When it comes to drawing a frame, I have the impression that I need to clear the frame buffer*. What's the best technique for doing that?

thanks!
djcc

*this is assuming that the drawing of the frame does not cover every pixel in the frame buffer, like if I had an open sky.

Chilly Willy
Very interested
Posts: 2984
Joined: Fri Aug 17, 2007 9:33 pm

Post by Chilly Willy » Tue May 27, 2014 10:24 pm

When you init the mode, the FBs are cleared. After that, you have to clear them if needed. If your game winds up drawing the whole FB displayed, or simply changes pieces, then you don't need to clear it. If you need to clear the FB, there are many ways. My init code simply stores words of zero to the FB. You could also use the VDP fill hardware. Be aware that writing bytes of zero to the FB does NOTHING. They are ignored. That was so that you could make simple copy routines for objects with transparent regions. The FB overwrite region is the same, except that it also ignores writes of words of zero.

That last little tidbit can get you if you aren't careful - if you're writing pixels to the FB as bytes (say for 256 color mode) and you write 0 expecting it to clear the pixel, you will be shocked when it's left as the previous value. That also means that if you try to clear the FB by writing bytes of zero, you actually won't do anything at all.

djcouchycouch
Very interested
Posts: 710
Joined: Sat Feb 18, 2012 2:44 am

Post by djcouchycouch » Wed May 28, 2014 12:29 am

If you need to clear the FB, there are many ways. My init code simply stores words of zero to the FB.
I thought that writing 0 to the frame buffers didn't do anything?
You could also use the VDP fill hardware.
Looking at the docs, it talks about VDP Fill Length, Start Address and Fill Data. At first I thought Fill Data was a pointer to an array of data but it's actually just a simple value? So it's pretty much a memset() as opposed to a memcpy()? Would this generally be the fastest way to clear video memory?
Be aware that writing bytes of zero to the FB does NOTHING. They are ignored. That was so that you could make simple copy routines for objects with transparent regions. The FB overwrite region is the same, except that it also ignores writes of words of zero.
Good to know. Testing confirms. Any idea what the overwrite region would be useful for?

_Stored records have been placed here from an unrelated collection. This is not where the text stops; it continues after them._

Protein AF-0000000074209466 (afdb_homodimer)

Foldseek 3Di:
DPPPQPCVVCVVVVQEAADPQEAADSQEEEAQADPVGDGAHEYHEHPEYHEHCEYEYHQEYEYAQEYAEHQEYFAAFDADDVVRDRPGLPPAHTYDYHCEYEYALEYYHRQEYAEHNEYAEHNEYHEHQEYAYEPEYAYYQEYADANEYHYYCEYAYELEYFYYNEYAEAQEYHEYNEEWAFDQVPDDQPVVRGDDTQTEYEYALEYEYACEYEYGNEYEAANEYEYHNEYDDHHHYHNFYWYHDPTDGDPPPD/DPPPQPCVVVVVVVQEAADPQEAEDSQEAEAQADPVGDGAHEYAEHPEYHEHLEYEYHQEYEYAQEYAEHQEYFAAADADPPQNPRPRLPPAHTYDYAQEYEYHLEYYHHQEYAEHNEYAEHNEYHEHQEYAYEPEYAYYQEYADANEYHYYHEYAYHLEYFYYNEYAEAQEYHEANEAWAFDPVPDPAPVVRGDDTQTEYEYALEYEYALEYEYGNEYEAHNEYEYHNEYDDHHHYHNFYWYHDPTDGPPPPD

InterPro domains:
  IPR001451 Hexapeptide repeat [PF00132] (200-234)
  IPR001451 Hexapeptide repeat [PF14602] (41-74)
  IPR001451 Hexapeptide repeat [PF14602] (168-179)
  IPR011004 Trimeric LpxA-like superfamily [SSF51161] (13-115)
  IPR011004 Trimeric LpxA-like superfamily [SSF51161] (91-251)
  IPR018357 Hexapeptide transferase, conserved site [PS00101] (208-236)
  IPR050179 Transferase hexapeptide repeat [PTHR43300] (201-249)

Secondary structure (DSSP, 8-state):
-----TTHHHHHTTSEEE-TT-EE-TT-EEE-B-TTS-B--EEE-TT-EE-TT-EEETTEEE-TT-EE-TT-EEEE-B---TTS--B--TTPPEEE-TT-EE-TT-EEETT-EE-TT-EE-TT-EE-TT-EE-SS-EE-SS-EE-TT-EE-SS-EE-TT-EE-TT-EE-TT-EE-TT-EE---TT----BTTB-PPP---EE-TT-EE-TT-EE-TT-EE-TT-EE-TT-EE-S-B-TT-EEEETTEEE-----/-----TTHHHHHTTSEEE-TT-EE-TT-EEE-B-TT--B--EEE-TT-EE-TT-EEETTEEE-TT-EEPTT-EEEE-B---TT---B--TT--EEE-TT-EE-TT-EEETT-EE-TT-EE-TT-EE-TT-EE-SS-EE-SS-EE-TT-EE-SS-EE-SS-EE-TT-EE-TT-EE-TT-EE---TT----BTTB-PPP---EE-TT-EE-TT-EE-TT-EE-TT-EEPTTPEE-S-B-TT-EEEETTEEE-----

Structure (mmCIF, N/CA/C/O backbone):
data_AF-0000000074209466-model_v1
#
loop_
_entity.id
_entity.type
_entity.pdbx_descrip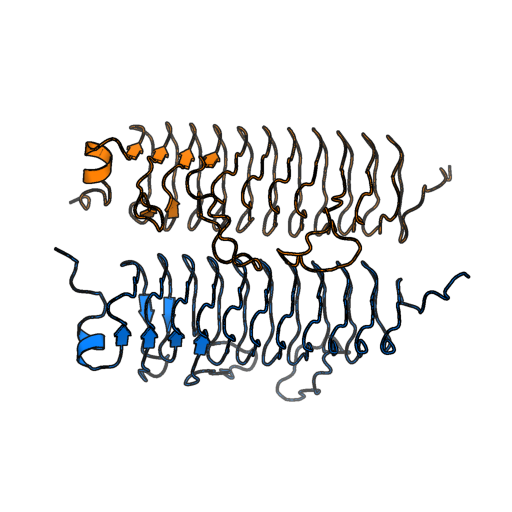tion
1 polymer 'Acetyltransferase-like isoleucine patch superfamily enzyme'
#
loop_
_atom_site.group_PDB
_atom_site.id
_atom_site.type_symbol
_atom_site.label_atom_id
_atom_site.label_alt_id
_atom_site.label_comp_id
_atom_site.label_asym_id
_atom_site.label_entity_id
_atom_site.label_seq_id
_atom_site.pdbx_PDB_ins_code
_atom_site.Cartn_x
_atom_site.Cartn_y
_atom_site.Cartn_z
_atom_site.occupancy
_atom_site.B_iso_or_equiv
_atom_site.auth_seq_id
_atom_site.auth_comp_id
_atom_site.auth_asym_id
_atom_site.auth_atom_id
_atom_site.pdbx_PDB_model_num
ATOM 1 N N . MET A 1 1 ? -2.061 34.375 13.773 1 23.84 1 MET A N 1
ATOM 2 C CA . MET A 1 1 ? -0.635 34.594 13.555 1 23.84 1 MET A CA 1
ATOM 3 C C . MET A 1 1 ? 0.041 33.344 13.055 1 23.84 1 MET A C 1
ATOM 5 O O . MET A 1 1 ? -0.073 32.281 13.68 1 23.84 1 MET A O 1
ATOM 9 N N . MET A 1 2 ? 0.287 33.094 11.789 1 31.23 2 MET A N 1
ATOM 10 C CA . MET A 1 2 ? 0.99 31.891 11.289 1 31.23 2 MET A CA 1
ATOM 11 C C . MET A 1 2 ? 2.264 31.641 12.094 1 31.23 2 MET A C 1
ATOM 13 O O . MET A 1 2 ? 3.008 32.594 12.391 1 31.23 2 MET A O 1
ATOM 17 N N . ALA A 1 3 ? 2.293 30.828 13.18 1 36.94 3 ALA A N 1
ATOM 18 C CA . ALA A 1 3 ? 3.533 30.562 13.906 1 36.94 3 ALA A CA 1
ATOM 19 C C . ALA A 1 3 ? 4.75 30.828 13.023 1 36.94 3 ALA A C 1
ATOM 21 O O . ALA A 1 3 ? 4.672 30.734 11.797 1 36.94 3 ALA A O 1
ATOM 22 N N . THR A 1 4 ? 5.637 31.672 13.227 1 45.41 4 THR A N 1
ATOM 23 C CA . THR A 1 4 ? 6.957 31.828 12.633 1 45.41 4 THR A CA 1
ATOM 24 C C . THR A 1 4 ? 7.465 30.5 12.062 1 45.41 4 THR A C 1
ATOM 26 O O . THR A 1 4 ? 7.562 29.516 12.789 1 45.41 4 THR A O 1
ATOM 29 N N . PRO A 1 5 ? 7.375 30.156 10.688 1 55.97 5 PRO A N 1
ATOM 30 C CA . PRO A 1 5 ? 7.723 28.859 10.094 1 55.97 5 PRO A CA 1
ATOM 31 C C . PRO A 1 5 ? 8.969 28.25 10.719 1 55.97 5 PRO A C 1
ATOM 33 O O . PRO A 1 5 ? 9.906 28.953 11.078 1 55.97 5 PRO A O 1
ATOM 36 N N . GLN A 1 6 ? 8.859 27.141 11.547 1 67.31 6 GLN A N 1
ATOM 37 C CA . GLN A 1 6 ? 9.922 26.266 12.039 1 67.31 6 GLN A CA 1
ATOM 38 C C . GLN A 1 6 ? 11.172 26.391 11.188 1 67.31 6 GLN A C 1
ATOM 40 O O . GLN A 1 6 ? 12.289 26.172 11.672 1 67.31 6 GLN A O 1
ATOM 45 N N . TRP A 1 7 ? 11.078 27.188 10.07 1 82.94 7 TRP A N 1
ATOM 46 C CA . TRP A 1 7 ? 12.25 27.125 9.211 1 82.94 7 TRP A CA 1
ATOM 47 C C . TRP A 1 7 ? 12.617 28.5 8.68 1 82.94 7 TRP A C 1
ATOM 49 O O . TRP A 1 7 ? 13.281 28.625 7.648 1 82.94 7 TRP A O 1
ATOM 59 N N . ALA A 1 8 ? 12.195 29.594 9.312 1 87.19 8 ALA A N 1
ATOM 60 C CA . ALA A 1 8 ? 12.43 30.953 8.852 1 87.19 8 ALA A CA 1
ATOM 61 C C . ALA A 1 8 ? 13.914 31.234 8.68 1 87.19 8 ALA A C 1
ATOM 63 O O . ALA A 1 8 ? 14.344 31.781 7.652 1 87.19 8 ALA A O 1
ATOM 64 N N . ASP A 1 9 ? 14.758 30.922 9.656 1 90.19 9 ASP A N 1
ATOM 65 C CA . ASP A 1 9 ? 16.203 31.125 9.594 1 90.19 9 ASP A CA 1
ATOM 66 C C . ASP A 1 9 ? 16.812 30.375 8.406 1 90.19 9 ASP A C 1
ATOM 68 O O . ASP A 1 9 ? 17.609 30.922 7.66 1 90.19 9 ASP A O 1
ATOM 72 N N . ALA A 1 10 ? 16.375 29.188 8.25 1 92.81 10 ALA A N 1
ATOM 73 C CA . ALA A 1 10 ? 16.891 28.359 7.168 1 92.81 10 ALA A CA 1
ATOM 74 C C . ALA A 1 10 ? 16.5 28.906 5.805 1 92.81 10 ALA A C 1
ATOM 76 O O . ALA A 1 10 ? 17.25 28.812 4.84 1 92.81 10 ALA A O 1
ATOM 77 N N . ILE A 1 11 ? 15.32 29.484 5.656 1 92.62 11 ILE A N 1
ATOM 78 C CA . ILE A 1 11 ? 14.859 30.109 4.426 1 92.62 11 ILE A CA 1
ATOM 79 C C . ILE A 1 11 ? 15.703 31.359 4.137 1 92.62 11 ILE A C 1
ATOM 81 O O . ILE A 1 11 ? 16.156 31.547 3.01 1 92.62 11 ILE A O 1
ATOM 85 N N . GLU A 1 12 ? 15.93 32.125 5.176 1 93.31 12 GLU A N 1
ATOM 86 C CA . GLU A 1 12 ? 16.734 33.344 5.031 1 93.31 12 GLU A CA 1
ATOM 87 C C . GLU A 1 12 ? 18.156 33 4.586 1 93.31 12 GLU A C 1
ATOM 89 O O . GLU A 1 12 ? 18.734 33.719 3.777 1 93.31 12 GLU A O 1
ATOM 94 N N . ARG A 1 13 ? 18.641 31.906 5.02 1 94.06 13 ARG A N 1
ATOM 95 C CA . ARG A 1 13 ? 20 31.5 4.707 1 94.06 13 ARG A CA 1
ATOM 96 C C . ARG A 1 13 ? 20.062 30.812 3.35 1 94.06 13 ARG A C 1
ATOM 98 O O . ARG A 1 13 ? 21.156 30.453 2.881 1 94.06 13 ARG A O 1
ATOM 105 N N . GLY A 1 14 ? 18.922 30.578 2.777 1 93.38 14 GLY A N 1
ATOM 106 C CA . GLY A 1 14 ? 18.875 29.953 1.468 1 93.38 14 GLY A CA 1
ATOM 107 C C . GLY A 1 14 ? 18.953 28.438 1.531 1 93.38 14 GLY A C 1
ATOM 108 O O . GLY A 1 14 ? 19.047 27.766 0.499 1 93.38 14 GLY A O 1
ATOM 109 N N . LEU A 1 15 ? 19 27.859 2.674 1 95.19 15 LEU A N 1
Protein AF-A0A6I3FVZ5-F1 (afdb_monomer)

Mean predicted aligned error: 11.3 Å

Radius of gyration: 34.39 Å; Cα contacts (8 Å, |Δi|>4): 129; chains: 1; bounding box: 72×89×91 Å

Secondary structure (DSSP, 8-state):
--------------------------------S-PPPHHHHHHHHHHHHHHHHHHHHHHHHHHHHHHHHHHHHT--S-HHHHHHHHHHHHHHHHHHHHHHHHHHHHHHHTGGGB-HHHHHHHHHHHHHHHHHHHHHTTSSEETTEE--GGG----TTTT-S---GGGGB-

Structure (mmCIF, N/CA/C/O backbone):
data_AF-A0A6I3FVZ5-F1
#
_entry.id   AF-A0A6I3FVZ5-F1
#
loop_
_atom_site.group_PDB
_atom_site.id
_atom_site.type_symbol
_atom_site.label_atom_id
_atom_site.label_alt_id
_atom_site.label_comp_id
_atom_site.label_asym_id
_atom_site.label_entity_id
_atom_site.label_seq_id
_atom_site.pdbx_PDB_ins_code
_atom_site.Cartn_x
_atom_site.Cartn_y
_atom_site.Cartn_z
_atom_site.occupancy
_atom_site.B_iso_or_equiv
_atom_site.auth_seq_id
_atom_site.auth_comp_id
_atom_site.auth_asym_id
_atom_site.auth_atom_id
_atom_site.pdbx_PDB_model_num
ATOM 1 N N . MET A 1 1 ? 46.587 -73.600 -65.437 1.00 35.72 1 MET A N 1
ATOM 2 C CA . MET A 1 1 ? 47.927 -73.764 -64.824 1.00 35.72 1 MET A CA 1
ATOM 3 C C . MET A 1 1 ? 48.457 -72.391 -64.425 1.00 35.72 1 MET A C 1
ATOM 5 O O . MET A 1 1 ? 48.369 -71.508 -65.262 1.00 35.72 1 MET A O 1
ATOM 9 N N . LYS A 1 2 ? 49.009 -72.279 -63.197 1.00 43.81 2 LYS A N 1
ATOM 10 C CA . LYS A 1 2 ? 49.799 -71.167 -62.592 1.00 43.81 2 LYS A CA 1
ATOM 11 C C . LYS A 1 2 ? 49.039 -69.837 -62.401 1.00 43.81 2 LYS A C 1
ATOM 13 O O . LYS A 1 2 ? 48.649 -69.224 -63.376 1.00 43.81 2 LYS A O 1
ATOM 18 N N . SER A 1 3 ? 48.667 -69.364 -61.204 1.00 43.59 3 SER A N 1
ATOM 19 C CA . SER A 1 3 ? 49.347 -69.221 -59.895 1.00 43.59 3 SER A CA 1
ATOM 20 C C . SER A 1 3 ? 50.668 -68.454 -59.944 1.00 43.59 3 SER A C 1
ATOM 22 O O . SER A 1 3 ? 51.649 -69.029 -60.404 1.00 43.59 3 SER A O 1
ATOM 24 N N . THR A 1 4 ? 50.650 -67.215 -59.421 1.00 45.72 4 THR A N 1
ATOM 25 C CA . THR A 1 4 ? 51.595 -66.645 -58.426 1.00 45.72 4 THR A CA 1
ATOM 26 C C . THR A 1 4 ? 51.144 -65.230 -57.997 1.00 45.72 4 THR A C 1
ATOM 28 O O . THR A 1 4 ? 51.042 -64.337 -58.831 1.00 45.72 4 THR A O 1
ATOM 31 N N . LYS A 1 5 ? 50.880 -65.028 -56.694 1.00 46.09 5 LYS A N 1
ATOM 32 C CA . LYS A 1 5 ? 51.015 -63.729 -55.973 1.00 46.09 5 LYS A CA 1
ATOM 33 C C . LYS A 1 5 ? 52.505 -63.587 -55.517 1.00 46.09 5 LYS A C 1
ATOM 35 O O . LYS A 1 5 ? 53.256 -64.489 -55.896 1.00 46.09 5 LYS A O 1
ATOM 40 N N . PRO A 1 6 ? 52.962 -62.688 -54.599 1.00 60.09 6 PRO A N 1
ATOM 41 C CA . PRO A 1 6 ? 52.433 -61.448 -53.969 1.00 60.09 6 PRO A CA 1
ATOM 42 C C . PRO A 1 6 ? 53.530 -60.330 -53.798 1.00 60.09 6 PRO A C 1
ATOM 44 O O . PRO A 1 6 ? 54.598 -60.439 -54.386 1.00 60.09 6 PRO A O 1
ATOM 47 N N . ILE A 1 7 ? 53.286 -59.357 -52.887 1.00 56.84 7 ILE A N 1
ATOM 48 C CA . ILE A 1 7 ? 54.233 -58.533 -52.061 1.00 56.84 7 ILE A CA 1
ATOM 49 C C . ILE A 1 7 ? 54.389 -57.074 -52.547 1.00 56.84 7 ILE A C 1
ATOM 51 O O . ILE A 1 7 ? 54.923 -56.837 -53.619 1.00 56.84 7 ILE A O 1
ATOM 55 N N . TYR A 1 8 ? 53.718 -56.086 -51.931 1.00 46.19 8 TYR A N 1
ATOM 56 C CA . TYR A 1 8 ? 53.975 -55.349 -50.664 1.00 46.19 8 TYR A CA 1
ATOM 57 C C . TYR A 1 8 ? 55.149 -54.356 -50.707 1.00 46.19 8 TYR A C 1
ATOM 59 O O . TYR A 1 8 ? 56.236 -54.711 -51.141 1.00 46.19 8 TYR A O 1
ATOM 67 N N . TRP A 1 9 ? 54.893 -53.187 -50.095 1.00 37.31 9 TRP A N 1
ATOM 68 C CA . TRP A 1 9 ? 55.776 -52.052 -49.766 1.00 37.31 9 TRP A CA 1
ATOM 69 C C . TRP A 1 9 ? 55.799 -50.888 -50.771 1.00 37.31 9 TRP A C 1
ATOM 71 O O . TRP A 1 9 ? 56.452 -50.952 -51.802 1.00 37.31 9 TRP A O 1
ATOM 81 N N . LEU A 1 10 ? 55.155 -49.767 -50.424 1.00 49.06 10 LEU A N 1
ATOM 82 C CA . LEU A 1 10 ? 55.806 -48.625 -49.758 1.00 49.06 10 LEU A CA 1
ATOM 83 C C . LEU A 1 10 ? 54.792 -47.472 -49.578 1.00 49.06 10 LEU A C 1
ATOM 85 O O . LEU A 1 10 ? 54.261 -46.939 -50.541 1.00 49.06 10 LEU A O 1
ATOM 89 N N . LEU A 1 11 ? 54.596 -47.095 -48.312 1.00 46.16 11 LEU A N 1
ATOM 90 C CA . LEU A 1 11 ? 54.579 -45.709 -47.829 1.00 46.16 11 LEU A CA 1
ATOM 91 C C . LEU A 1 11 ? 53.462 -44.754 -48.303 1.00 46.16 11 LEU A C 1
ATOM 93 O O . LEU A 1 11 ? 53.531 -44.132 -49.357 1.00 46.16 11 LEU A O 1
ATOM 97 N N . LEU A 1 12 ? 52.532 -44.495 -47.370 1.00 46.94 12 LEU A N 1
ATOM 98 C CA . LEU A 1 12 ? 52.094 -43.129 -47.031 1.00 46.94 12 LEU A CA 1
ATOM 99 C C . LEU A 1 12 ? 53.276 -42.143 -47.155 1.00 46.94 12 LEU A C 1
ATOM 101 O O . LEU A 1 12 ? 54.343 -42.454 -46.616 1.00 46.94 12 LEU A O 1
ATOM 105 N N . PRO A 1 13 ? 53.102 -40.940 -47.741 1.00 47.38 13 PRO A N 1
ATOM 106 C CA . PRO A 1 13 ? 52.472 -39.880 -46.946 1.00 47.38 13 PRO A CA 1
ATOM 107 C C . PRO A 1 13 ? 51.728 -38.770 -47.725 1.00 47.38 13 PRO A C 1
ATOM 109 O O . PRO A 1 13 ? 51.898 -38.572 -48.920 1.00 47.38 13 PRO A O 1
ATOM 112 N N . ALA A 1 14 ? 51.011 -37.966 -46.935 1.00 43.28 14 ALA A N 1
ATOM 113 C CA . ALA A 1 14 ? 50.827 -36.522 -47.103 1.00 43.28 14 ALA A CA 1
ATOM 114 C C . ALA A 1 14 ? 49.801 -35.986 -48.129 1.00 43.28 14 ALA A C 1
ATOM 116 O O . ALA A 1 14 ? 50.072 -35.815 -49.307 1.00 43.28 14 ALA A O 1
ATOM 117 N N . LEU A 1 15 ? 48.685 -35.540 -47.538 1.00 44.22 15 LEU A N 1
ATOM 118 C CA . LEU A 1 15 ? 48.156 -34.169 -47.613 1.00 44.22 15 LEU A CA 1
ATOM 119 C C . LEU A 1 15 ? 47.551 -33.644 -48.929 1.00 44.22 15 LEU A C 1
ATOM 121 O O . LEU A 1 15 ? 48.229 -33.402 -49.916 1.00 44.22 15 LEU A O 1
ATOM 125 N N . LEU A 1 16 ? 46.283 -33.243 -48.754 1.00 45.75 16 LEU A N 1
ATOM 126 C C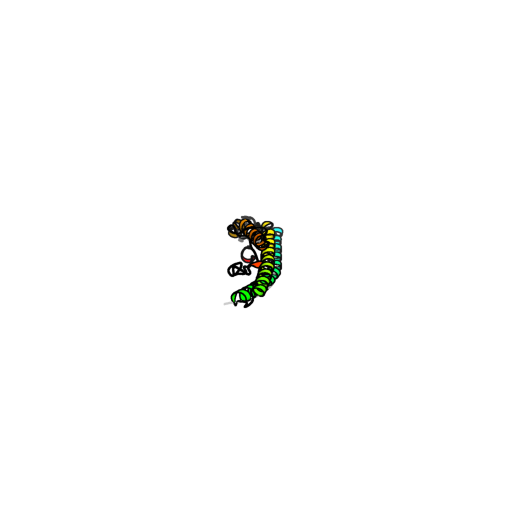A . LEU A 1 16 ? 45.606 -32.083 -49.343 1.00 45.75 16 LEU A CA 1
ATOM 127 C C . LEU A 1 16 ? 45.356 -32.105 -50.849 1.00 45.75 16 LEU A C 1
ATOM 129 O O . LEU A 1 16 ? 46.242 -31.795 -51.628 1.00 45.75 16 LEU A O 1
ATOM 133 N N . LEU A 1 17 ? 44.079 -32.265 -51.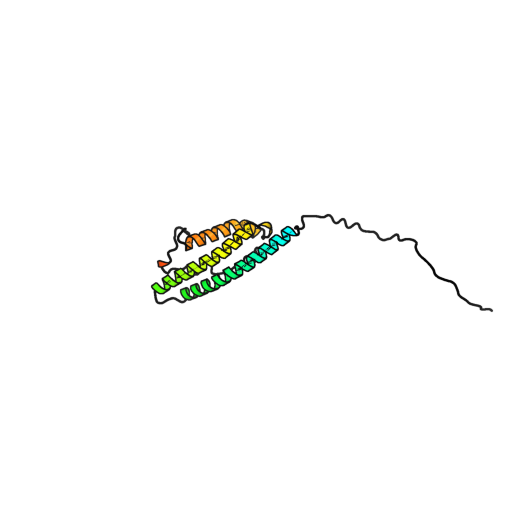214 1.00 50.22 17 LEU A N 1
ATOM 134 C CA . LEU A 1 17 ? 43.404 -31.403 -52.190 1.00 50.22 17 LEU A CA 1
ATOM 135 C C . LEU A 1 17 ? 41.874 -31.467 -51.973 1.00 50.22 17 LEU A C 1
ATOM 137 O O . LEU A 1 17 ? 41.218 -32.439 -52.328 1.00 50.22 17 LEU A O 1
ATOM 141 N N . LEU A 1 18 ? 41.373 -30.415 -51.310 1.00 48.81 18 LEU A N 1
ATOM 142 C CA . LEU A 1 18 ? 40.152 -29.633 -51.590 1.00 48.81 18 LEU A CA 1
ATOM 143 C C . LEU A 1 18 ? 38.846 -30.416 -51.852 1.00 48.81 18 LEU A C 1
ATOM 145 O O . LEU A 1 18 ? 38.656 -30.998 -52.910 1.00 48.81 18 LEU A O 1
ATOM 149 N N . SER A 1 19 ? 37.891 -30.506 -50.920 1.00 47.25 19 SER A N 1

About that 256 byte section at the start of the frame buffer, the one with the line addresses:
- Do they always need to be set to something?
- Setting them all to zero effectively sets the screen to just point to the first line of the frame buffer?
- are they typically used to do vertical scrolling? (with about 408 lines in 8bit mode?)
- is there a way to do horizontal scrolling of the frame buffer in hardware?

As for using both SH2s, I think I read that typically, the master SH2 performs game logic while the slave SH2 is used for rendering. How do you setup the slave SH2 to do this? Do any of the example projects you've posted (xrick, etc) do this?

Does gcc automatically use the hardware multiplier and divider or does it perform them in software?

How crappy is the floating point performance? Give up and just use fixed point?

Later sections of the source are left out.